Pelarangan ekspor rotan mentah dan setengah jadi terbukti juga malah menguntungkan pemain rotan dari negara kompetitor. Lanjut dia, Indonesia terutama Kalbar sebagai salah satu pusat petumbuhan rotan dunia, sejatinya memiliki keunggulan sebagai pemasok bahan baku. “Menutup ekspor rotan setengah jadi sama saja dengan menutup pasar rotan dimiliki. Jumlah kelebihan atau sisa dari pemakaian industri dalam negeri inilah yang bisa diekspor dalam upaya menambah devisa dan mengurangi defisit neraca perdagangan negara,” sebutnya.

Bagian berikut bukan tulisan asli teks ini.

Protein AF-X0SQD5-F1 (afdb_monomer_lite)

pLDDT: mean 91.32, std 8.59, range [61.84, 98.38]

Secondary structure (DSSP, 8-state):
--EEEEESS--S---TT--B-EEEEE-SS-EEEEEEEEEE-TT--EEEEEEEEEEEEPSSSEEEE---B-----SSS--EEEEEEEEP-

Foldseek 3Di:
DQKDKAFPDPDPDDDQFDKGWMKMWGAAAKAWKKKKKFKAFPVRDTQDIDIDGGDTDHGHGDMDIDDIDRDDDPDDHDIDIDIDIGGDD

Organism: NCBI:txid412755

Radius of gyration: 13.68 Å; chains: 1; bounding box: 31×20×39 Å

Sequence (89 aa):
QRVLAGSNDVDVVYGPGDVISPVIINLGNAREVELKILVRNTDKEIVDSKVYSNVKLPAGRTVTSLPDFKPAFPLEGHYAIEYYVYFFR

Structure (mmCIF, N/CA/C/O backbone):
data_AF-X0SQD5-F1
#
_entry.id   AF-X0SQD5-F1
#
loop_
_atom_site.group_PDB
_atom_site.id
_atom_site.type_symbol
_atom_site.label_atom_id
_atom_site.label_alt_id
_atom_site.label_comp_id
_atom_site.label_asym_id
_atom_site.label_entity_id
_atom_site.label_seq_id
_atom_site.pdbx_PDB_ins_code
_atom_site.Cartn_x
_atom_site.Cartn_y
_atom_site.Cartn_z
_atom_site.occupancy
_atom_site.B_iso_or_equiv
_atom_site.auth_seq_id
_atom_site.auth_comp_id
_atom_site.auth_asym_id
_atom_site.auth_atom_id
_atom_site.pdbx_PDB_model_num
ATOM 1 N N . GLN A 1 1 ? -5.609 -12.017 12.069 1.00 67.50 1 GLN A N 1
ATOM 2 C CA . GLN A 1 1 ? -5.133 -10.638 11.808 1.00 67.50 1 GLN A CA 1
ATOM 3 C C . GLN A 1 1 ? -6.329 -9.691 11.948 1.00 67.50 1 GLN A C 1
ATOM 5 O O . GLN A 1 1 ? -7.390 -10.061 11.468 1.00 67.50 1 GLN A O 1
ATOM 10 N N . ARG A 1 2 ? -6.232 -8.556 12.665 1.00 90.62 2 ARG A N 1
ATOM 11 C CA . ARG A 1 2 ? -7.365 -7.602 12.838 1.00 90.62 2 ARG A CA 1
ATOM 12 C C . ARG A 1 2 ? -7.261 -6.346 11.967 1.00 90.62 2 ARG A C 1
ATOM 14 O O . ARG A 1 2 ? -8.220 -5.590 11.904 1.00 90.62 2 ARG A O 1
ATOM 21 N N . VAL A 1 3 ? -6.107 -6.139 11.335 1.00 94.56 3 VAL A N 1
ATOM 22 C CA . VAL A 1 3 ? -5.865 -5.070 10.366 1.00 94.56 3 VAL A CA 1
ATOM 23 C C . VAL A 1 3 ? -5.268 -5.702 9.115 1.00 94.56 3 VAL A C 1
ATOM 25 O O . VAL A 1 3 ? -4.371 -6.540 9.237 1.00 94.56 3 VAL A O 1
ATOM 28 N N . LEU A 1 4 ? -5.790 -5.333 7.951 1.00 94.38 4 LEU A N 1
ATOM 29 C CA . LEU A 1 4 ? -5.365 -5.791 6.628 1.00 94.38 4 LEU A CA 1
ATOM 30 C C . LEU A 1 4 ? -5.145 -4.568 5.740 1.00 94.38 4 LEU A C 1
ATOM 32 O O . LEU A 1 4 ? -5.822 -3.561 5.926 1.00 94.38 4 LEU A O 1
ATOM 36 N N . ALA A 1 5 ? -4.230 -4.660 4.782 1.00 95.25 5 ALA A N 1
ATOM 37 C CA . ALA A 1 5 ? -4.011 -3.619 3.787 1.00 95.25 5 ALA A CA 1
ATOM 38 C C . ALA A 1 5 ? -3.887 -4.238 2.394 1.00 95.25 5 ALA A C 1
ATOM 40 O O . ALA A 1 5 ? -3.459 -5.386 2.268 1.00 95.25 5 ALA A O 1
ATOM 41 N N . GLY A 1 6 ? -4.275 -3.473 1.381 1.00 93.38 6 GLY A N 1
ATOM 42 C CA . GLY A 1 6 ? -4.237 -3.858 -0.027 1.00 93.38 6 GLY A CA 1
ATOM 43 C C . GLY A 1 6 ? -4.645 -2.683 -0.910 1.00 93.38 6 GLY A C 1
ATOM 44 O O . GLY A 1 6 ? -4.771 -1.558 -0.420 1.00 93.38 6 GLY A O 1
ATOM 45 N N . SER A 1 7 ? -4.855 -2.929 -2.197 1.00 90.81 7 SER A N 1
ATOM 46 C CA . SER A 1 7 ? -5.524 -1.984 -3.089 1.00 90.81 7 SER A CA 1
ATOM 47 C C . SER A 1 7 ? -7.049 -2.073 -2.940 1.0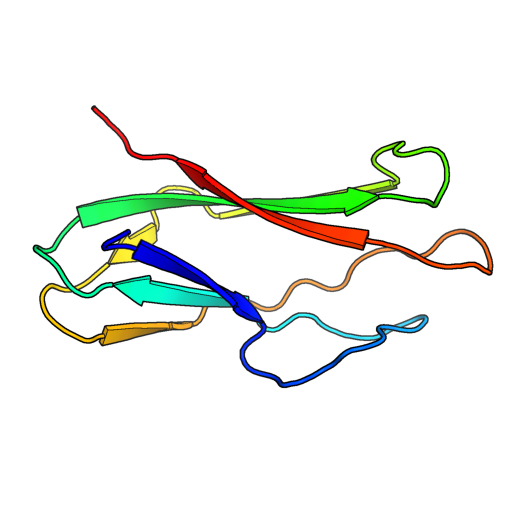0 90.81 7 SER A C 1
ATOM 49 O O . SER A 1 7 ? -7.593 -3.057 -2.438 1.00 90.81 7 SER A O 1
ATOM 51 N N . ASN A 1 8 ? -7.745 -1.006 -3.330 1.00 87.69 8 ASN A N 1
ATOM 52 C CA . ASN A 1 8 ? -9.208 -0.924 -3.372 1.00 87.69 8 ASN A CA 1
ATOM 53 C C . ASN A 1 8 ? -9.794 -1.481 -4.684 1.00 87.69 8 ASN A C 1
ATOM 55 O O . ASN A 1 8 ? -10.951 -1.222 -5.013 1.00 87.69 8 ASN A O 1
ATOM 59 N N . ASP A 1 9 ? -8.976 -2.200 -5.440 1.00 81.38 9 A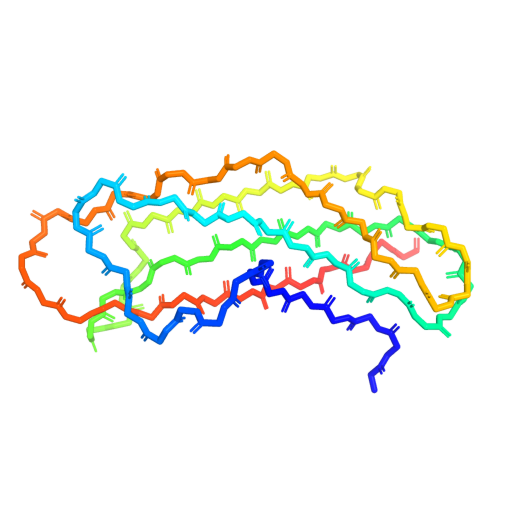SP A N 1
ATOM 60 C CA . ASP A 1 9 ? -9.288 -2.845 -6.704 1.00 81.38 9 ASP A CA 1
ATOM 61 C C . ASP A 1 9 ? -8.945 -4.340 -6.603 1.00 81.38 9 ASP A C 1
ATOM 63 O O . ASP A 1 9 ? -8.383 -4.817 -5.615 1.00 81.38 9 ASP A O 1
ATOM 67 N N . VAL A 1 10 ? -9.358 -5.107 -7.608 1.00 63.69 10 VAL A N 1
ATOM 68 C CA . VAL A 1 10 ? -9.014 -6.530 -7.737 1.00 63.69 10 VAL A CA 1
ATOM 69 C C . VAL A 1 10 ? -8.012 -6.665 -8.880 1.00 63.69 10 VAL A C 1
ATOM 71 O O . VAL A 1 10 ? -8.192 -7.484 -9.780 1.00 63.69 10 VAL A O 1
ATOM 74 N N . ASP A 1 11 ? -6.979 -5.824 -8.885 1.00 64.12 11 ASP A N 1
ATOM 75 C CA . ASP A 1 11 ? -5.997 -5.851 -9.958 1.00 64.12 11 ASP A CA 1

Rudyzar berharap ada solusi untuk aturan yang telah berlaku selama 12 tahun ini. Lebih-lebih sudah banyak industri pengolahan bahan baku di daerah sudah banyak yang berguguran. Perkiraannya, saat ini industri pelaku bahan baku rotan hanya tersisa 10% dibanding dengan jumlah sebelum tahun 2011. “Ternyata proteksi atau larangan ekspor bahan baku rotan ini tidak lah mendorong pertumbuhan industri mebel rotan yang berpusat di Pulau Jawa. Malahan banyak yang sudah beralih menggunakan rotan sintetik atau plastik. Kemudian, industri mebel rotan yang bertahan di Pulau Jawa justru tidak henti-hentinya berteriak kesulitan bahan baku. Ini kan anomali,” sebutnya.
Ia mengutip International Tropical Timber organization (ITTO) yang menyatakan jumlah rotan di Indonesia sangatlah besar. Dari jumlah itu, yang bisa dipanen pertahunnya berkisar di angka 1 juta Ton. “Bayangkan luar biasa besarnya jumlah itu namun berdasarkan pertimbangan upaya pelestarian berkesinambungan maka ditetapkan hanya 625.000 Ton lah yang bisa dipanen pertahunnya,” ujarnya.
“Selama 12 tahun berlakunya larangan, rotan yang tumbuh di hutan kian banyak volumenya karena terus bertumbuh tanpa pernah dipanen. Kalaupun dipanen, jumlahnya terbatas. Nilai ekonomis rotan sudah tidak besar karena larangan ekspor. Pemerintah terutama Kementrian Kehutanan justru banyak membuat peraturan tentang rotan dan yang menghambat kepentingan ekonomi petani penghasilnya. Ini juga harus ditinjau Kembali,” pungkasnya.